● **WHAT YOU NEED TO DO**
Below are some records; quote exactly the lines from the one that contains "ATOM 68 O O" through the one that contains "ATOM 84 N N", inclusive, and no others.
───── MATERIAL TO PROCESS ─────
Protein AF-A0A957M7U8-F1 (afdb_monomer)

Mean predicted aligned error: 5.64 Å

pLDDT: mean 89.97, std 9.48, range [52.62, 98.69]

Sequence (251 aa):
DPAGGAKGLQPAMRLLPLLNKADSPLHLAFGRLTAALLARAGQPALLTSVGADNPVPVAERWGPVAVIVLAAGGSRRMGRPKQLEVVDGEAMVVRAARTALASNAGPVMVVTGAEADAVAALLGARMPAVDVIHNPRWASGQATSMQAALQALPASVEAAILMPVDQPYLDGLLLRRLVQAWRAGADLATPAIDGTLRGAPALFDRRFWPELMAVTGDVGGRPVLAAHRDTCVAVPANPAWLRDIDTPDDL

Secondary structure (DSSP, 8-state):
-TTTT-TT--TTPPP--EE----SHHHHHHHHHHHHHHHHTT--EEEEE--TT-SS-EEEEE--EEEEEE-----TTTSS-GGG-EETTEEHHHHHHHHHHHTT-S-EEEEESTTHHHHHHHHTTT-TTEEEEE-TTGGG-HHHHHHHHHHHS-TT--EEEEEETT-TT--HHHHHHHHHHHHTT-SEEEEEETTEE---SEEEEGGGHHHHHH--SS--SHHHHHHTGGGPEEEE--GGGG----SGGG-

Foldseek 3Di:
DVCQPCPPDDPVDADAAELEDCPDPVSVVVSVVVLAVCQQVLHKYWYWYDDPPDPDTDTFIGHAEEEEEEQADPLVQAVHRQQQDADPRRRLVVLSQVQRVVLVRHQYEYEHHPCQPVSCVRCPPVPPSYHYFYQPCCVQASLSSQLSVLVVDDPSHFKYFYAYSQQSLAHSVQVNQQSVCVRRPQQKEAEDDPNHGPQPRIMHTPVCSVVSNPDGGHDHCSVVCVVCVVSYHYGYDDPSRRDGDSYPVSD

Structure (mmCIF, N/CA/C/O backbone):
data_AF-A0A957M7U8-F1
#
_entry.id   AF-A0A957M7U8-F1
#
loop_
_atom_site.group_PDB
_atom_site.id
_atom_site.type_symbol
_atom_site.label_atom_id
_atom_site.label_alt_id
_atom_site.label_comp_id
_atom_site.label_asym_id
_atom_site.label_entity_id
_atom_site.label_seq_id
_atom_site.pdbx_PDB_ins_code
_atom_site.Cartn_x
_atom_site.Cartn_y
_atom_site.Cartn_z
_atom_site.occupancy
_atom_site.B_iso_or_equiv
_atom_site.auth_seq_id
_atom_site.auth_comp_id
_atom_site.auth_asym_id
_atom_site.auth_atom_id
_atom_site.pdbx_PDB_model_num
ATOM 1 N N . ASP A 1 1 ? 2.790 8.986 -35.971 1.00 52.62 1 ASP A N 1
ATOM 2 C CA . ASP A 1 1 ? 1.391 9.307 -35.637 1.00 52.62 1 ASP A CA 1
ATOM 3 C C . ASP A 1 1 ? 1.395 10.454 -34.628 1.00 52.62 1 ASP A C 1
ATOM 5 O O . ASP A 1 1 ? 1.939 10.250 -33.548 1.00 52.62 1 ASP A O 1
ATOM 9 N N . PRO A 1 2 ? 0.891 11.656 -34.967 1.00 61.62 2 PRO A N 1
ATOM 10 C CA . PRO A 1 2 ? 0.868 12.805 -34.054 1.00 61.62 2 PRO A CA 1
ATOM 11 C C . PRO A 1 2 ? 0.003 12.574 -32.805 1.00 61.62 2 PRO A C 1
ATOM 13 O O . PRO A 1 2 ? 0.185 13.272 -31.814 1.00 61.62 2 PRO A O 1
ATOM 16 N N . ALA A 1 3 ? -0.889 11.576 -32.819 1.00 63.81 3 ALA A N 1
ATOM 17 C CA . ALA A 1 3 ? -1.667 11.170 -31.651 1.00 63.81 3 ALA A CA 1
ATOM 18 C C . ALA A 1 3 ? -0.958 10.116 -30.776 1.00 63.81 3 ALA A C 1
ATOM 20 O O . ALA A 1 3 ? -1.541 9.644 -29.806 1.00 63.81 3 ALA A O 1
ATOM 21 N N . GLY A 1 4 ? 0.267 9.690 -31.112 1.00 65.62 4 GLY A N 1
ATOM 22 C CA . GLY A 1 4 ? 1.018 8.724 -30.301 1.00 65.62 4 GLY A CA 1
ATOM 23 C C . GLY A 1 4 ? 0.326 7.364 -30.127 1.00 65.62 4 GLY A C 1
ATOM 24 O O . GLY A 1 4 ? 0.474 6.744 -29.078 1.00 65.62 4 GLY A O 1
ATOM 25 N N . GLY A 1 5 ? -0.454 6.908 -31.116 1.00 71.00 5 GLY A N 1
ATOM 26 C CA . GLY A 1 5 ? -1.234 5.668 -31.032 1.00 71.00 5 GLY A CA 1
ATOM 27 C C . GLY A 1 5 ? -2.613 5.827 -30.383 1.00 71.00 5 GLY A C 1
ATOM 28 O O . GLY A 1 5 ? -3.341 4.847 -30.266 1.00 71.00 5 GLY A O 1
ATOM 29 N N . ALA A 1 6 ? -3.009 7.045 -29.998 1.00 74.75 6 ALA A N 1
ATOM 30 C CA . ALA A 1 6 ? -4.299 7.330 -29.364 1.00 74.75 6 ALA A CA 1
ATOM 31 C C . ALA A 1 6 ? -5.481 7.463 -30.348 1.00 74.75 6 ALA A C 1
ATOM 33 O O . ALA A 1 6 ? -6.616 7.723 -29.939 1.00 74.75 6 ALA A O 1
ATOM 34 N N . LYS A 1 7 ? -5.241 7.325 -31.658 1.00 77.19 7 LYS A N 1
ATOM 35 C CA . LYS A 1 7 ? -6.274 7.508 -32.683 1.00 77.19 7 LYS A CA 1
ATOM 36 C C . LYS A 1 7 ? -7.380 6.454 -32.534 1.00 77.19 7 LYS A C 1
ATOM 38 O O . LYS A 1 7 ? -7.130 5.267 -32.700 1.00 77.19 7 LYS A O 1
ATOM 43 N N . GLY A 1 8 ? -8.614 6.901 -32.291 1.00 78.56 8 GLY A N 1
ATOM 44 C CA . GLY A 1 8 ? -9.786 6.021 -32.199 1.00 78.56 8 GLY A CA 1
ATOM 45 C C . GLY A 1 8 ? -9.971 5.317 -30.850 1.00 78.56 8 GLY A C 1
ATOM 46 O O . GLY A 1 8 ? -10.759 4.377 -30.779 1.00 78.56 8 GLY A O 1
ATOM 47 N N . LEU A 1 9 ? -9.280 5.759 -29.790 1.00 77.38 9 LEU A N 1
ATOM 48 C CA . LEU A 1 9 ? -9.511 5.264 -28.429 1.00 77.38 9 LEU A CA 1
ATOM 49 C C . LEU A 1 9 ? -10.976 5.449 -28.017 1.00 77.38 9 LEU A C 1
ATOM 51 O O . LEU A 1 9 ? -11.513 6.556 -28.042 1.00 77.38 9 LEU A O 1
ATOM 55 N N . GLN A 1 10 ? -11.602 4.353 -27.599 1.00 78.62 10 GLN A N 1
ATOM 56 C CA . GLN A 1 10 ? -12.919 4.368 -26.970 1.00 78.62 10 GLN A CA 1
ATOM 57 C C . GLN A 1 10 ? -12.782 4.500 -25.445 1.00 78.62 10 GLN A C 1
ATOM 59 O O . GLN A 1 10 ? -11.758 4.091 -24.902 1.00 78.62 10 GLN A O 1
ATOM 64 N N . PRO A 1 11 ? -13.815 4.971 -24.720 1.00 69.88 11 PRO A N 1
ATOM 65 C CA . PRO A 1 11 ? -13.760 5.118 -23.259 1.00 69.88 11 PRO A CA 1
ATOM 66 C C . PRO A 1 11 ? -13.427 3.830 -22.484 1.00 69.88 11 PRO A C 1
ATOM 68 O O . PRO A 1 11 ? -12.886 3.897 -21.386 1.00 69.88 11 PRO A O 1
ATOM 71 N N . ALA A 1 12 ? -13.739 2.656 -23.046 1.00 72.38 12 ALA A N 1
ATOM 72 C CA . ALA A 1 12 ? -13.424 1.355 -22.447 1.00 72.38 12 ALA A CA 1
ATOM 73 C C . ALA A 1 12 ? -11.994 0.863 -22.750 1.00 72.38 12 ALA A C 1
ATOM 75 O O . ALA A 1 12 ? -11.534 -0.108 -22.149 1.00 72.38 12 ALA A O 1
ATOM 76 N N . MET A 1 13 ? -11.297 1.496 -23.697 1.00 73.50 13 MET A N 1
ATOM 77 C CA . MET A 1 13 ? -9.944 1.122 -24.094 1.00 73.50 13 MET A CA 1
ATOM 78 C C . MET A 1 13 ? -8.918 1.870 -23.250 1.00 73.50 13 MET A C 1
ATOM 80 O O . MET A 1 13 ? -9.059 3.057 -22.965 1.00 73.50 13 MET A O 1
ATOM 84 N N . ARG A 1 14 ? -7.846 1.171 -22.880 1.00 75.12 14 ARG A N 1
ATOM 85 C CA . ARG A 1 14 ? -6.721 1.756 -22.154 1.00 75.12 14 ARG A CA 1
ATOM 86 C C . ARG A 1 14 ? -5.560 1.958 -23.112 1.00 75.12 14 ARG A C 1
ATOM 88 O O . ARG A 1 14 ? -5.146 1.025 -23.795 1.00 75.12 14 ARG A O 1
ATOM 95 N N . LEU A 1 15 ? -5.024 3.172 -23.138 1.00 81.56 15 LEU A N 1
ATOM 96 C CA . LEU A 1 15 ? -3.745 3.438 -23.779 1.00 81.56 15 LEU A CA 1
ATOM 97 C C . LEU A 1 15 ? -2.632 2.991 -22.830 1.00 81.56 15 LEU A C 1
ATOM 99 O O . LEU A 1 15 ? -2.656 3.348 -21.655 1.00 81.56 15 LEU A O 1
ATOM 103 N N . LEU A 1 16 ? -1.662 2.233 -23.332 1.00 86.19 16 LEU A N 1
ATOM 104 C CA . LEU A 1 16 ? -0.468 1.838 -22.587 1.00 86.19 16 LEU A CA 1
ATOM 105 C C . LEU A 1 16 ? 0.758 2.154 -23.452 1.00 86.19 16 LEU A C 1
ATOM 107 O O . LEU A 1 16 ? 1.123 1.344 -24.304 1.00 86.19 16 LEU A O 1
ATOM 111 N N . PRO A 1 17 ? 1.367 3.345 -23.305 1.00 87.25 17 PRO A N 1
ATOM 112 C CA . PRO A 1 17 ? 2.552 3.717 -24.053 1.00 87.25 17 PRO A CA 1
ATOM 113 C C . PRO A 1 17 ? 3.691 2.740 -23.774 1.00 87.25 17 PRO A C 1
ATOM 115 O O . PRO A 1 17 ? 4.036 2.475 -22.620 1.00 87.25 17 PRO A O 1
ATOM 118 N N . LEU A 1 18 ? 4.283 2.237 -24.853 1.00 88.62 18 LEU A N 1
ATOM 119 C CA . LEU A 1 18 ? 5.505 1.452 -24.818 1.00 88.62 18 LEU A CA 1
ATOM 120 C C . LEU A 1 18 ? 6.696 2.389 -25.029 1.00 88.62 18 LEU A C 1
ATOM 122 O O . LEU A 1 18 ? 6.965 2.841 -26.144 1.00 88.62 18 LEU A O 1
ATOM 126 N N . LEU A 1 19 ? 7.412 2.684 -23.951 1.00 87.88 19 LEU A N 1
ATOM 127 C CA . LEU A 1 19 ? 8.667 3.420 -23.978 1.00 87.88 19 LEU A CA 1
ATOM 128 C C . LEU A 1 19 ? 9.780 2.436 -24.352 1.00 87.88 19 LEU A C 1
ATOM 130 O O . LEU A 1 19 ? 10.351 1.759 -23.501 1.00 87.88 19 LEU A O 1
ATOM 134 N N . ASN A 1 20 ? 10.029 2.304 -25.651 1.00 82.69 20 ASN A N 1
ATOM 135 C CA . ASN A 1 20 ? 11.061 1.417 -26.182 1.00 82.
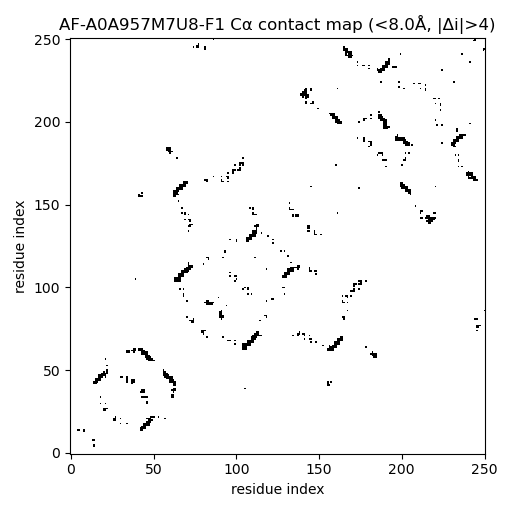69 20 ASN A CA 1
ATOM 136 C C . ASN A 1 20 ? 12.441 2.113 -26.229 1.00 82.69 20 ASN A C 1
ATOM 138 O O . ASN A 1 20 ? 12.537 3.327 -26.053 1.00 82.69 20 ASN A O 1
ATOM 142 N N . LYS A 1 21 ? 13.500 1.352 -26.540 1.00 80.88 21 LYS A N 1
ATOM 143 C CA . LYS A 1 21 ? 14.895 1.812 -26.695 1.00 80.88 21 LYS A CA 1
ATOM 144 C C . LYS A 1 21 ? 15.537 2.343 -25.409 1.00 80.88 21 LYS A C 1
ATOM 146 O O . LYS A 1 21 ? 16.388 3.223 -25.447 1.00 80.88 21 LYS A O 1
ATOM 151 N N . ALA A 1 22 ? 15.180 1.774 -24.259 1.00 77.69 22 ALA A N 1
ATOM 152 C CA . ALA A 1 22 ? 15.908 1.980 -23.002 1.00 77.69 22 ALA A CA 1
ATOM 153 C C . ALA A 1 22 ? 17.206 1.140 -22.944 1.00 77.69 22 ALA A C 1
─────
● **RESULT FOR THIS EXERCISE**
ATOM 68 O O . PRO A 1 11 ? -12.886 3.897 -21.386 1.00 69.88 11 PRO A O 1
ATOM 71 N N . ALA A 1 12 ? -13.739 2.656 -23.046 1.00 72.38 12 ALA A N 1
ATOM 72 C CA . ALA A 1 12 ? -13.424 1.355 -22.447 1.00 72.38 12 ALA A CA 1
ATOM 73 C C . ALA A 1 12 ? -11.994 0.863 -22.750 1.00 72.38 12 ALA A C 1
ATOM 75 O O . ALA A 1 12 ? -11.534 -0.108 -22.149 1.00 72.38 12 ALA A O 1
ATOM 76 N N . MET A 1 13 ? -11.297 1.496 -23.697 1.00 73.50 13 MET A N 1
ATOM 77 C CA . MET A 1 13 ? -9.944 1.122 -24.094 1.00 73.50 13 MET A CA 1
ATOM 78 C C . MET A 1 13 ? -8.918 1.870 -23.250 1.00 73.50 13 MET A C 1
ATOM 80 O O . MET A 1 13 ? -9.059 3.057 -22.965 1.00 73.50 13 MET A O 1
ATOM 84 N N . ARG A 1 14 ? -7.846 1.171 -22.880 1.00 75.12 14 ARG A N 1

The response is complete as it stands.